Le revenu de base : pansement sur une jambe de bois ou solution ?

Un article en anglais d’Anna Dent pour la RSA s’interroge sur les bénéfices et les limites à attendre d’un revenu inconditionnel pour les travailleurs et travailleuses pauvres.

Basic income would supplement the income of people in low paid work, whether through reasons of under-employment, low wages, or insecure and unpredictable shifts and contracts. So it would have the immediate effect of increasing household income and providing more security and stability in income levels.

However, it would be open to the same arguments that apply to tax credits and housing benefit currently – that they are subsidising employers, enabling them to maximise profits by paying low wages, knowing that state benefits will pick up the slack. If employers can’t or won’t pay wages high enough to keep workers above the poverty line, paying a basic income might lift people out of poverty, but would it also have any impact on the structural issues in the labour market ?

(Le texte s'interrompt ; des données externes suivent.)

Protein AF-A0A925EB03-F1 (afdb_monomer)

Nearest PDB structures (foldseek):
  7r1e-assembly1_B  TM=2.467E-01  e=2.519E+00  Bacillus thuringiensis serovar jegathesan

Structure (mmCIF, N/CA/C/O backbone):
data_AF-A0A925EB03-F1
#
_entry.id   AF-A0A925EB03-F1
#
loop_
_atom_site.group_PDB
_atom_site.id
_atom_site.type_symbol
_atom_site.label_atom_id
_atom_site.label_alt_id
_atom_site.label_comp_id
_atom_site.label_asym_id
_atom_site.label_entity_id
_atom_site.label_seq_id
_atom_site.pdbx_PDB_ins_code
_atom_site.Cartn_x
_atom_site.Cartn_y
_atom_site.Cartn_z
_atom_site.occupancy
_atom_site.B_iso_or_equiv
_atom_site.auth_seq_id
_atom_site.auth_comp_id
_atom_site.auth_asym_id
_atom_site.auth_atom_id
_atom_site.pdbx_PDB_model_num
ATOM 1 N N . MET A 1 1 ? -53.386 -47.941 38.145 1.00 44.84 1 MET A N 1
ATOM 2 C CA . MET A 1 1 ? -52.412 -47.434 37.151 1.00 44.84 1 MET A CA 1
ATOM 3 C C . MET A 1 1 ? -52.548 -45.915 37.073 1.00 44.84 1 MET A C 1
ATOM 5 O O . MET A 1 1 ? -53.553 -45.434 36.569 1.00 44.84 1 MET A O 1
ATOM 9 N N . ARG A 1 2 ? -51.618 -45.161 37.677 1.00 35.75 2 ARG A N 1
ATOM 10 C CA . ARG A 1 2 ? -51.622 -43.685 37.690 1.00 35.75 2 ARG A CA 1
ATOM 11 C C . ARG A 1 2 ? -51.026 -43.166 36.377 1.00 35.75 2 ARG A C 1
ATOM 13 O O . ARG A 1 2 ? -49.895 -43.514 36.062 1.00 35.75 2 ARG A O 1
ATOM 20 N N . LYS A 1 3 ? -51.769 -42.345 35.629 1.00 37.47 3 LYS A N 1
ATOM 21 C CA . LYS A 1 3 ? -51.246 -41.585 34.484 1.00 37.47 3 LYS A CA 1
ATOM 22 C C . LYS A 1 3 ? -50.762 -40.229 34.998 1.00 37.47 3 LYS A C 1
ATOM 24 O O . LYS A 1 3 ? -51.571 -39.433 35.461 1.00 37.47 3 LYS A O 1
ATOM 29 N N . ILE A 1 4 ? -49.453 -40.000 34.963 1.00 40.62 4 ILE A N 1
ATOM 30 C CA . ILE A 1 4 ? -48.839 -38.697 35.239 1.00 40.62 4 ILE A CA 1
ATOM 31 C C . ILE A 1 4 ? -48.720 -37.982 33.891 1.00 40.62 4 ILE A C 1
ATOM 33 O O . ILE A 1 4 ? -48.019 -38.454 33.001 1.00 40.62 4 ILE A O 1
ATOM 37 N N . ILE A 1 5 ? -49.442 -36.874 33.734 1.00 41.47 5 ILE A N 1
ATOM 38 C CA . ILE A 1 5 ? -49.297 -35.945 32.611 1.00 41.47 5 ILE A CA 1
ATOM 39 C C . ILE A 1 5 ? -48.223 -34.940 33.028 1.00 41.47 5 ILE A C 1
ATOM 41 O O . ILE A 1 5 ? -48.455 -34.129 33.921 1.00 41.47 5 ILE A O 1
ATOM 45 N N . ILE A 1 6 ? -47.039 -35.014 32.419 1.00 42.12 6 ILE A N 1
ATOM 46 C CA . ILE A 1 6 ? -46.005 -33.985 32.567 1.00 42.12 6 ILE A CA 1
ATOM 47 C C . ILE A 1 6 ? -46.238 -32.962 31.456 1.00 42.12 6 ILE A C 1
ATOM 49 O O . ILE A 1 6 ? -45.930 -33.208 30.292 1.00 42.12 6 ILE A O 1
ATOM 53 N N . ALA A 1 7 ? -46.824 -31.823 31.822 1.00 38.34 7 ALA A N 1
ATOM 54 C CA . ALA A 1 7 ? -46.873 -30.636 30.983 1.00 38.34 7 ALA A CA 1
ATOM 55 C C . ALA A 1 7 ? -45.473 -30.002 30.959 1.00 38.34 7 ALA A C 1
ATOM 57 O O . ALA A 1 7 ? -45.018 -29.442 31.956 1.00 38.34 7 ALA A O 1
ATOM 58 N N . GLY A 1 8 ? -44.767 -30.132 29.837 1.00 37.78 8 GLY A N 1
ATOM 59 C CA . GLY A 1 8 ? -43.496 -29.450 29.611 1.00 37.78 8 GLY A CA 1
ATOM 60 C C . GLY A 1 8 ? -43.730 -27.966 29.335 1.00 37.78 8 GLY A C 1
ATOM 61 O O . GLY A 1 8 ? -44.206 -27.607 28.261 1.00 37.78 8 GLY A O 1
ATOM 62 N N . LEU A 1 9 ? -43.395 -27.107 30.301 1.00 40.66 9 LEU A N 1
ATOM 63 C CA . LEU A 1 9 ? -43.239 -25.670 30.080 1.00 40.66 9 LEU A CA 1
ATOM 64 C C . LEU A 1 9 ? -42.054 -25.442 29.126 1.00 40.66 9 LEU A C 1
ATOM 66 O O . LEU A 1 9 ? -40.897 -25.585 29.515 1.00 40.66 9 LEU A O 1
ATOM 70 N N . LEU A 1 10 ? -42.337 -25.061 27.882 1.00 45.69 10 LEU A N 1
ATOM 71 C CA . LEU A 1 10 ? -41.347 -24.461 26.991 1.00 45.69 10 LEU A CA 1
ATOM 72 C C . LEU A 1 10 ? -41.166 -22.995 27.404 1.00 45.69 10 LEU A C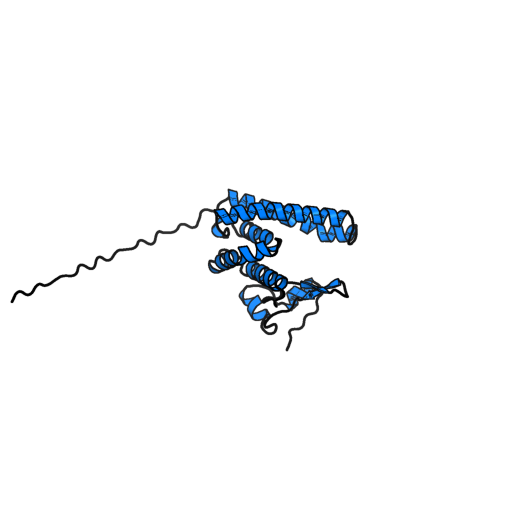 1
ATOM 74 O O . LEU A 1 10 ? -41.946 -22.131 27.009 1.00 45.69 10 LEU A O 1
ATOM 78 N N . LEU A 1 11 ? -40.146 -22.708 28.219 1.00 43.66 11 LEU A N 1
ATOM 79 C CA . LEU A 1 11 ? -39.657 -21.340 28.395 1.00 43.66 11 LEU A CA 1
ATOM 80 C C . LEU A 1 11 ? -38.987 -20.901 27.086 1.00 43.66 11 LEU A C 1
ATOM 82 O O . LEU A 1 11 ? -37.846 -21.263 26.804 1.00 43.66 11 LEU A O 1
ATOM 86 N N . SER A 1 12 ? -39.689 -20.105 26.284 1.00 43.78 12 SER A N 1
ATOM 87 C CA . SER A 1 12 ? -39.083 -19.343 25.196 1.00 43.78 12 SER A CA 1
ATOM 88 C C . SER A 1 12 ? -38.239 -18.215 25.797 1.00 43.78 12 SER A C 1
ATOM 90 O O . SER A 1 12 ? -38.771 -17.183 26.212 1.00 43.78 12 SER A O 1
ATOM 92 N N . SER A 1 13 ? -36.923 -18.404 25.870 1.00 44.22 13 SER A N 1
ATOM 93 C CA . SER A 1 13 ? -35.992 -17.322 26.171 1.00 44.22 13 SER A CA 1
ATOM 94 C C . SER A 1 13 ? -35.920 -16.378 24.968 1.00 44.22 13 SER A C 1
ATOM 96 O O . SER A 1 13 ? -35.311 -16.669 23.941 1.00 44.22 13 SER A O 1
ATOM 98 N N . PHE A 1 14 ? -36.565 -15.218 25.089 1.00 50.09 14 PHE A N 1
ATOM 99 C CA . PHE A 1 14 ? -36.308 -14.090 24.203 1.00 50.09 14 PHE A CA 1
ATOM 100 C C . PHE A 1 14 ? -34.876 -13.607 24.450 1.00 50.09 14 PHE A C 1
ATOM 102 O O . PHE A 1 14 ? -34.598 -12.906 25.420 1.00 50.09 14 PHE A O 1
ATOM 109 N N . ILE A 1 15 ? -33.948 -13.996 23.576 1.00 54.25 15 ILE A N 1
ATOM 110 C CA . ILE A 1 15 ? -32.647 -13.338 23.486 1.00 54.25 15 ILE A CA 1
ATOM 111 C C . ILE A 1 15 ? -32.908 -11.977 22.843 1.00 54.25 15 ILE A C 1
ATOM 113 O O . ILE A 1 15 ? -33.102 -11.876 21.630 1.00 54.25 15 ILE A O 1
ATOM 117 N N . SER A 1 16 ? -32.941 -10.923 23.657 1.00 45.56 16 SER A N 1
ATOM 118 C CA . SER A 1 16 ? -32.889 -9.552 23.157 1.00 45.56 16 SER A CA 1
ATOM 119 C C . SER A 1 16 ? -31.630 -9.393 22.309 1.00 45.56 16 SER A C 1
ATOM 121 O O . SER A 1 16 ? -30.513 -9.468 22.822 1.00 45.56 16 SER A O 1
ATOM 123 N N . LYS A 1 17 ? -31.797 -9.154 21.002 1.00 48.38 17 LYS A N 1
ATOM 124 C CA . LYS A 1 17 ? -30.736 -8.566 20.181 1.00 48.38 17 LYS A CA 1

Illustration : CC 0 Jon Tyson.

Comment s’émanciper des « boulots à la con » ? David Graeber disserte au Collège de France

Un article de Léa Casagrande pour Les Inrockuptibles revient sur l’intervention de David Graeber au Collège de France le 22 mars.

Les ébauches de réponses se situent, à l’instar de la double casquette de Graeber, à deux niveaux. Non seulement, dans la possibilité d’étudier les projets de transformations sociales à l’université, et c’est là l’enjeu de son récent ouvrage Pour une anthropologie anarchiste, qui ambitionne de tracer les prémices de ce qui pourrait devenir une « théorie radicale ».

Mais, également, dans des actions concrètes qui permettraient de modifier le paysage social, à l’instar du revenu de base universel que l’anthropologue perçoit non comme une finalité mais une transition vers une société qui ne serait plus sous le joug des « boulots à la con ».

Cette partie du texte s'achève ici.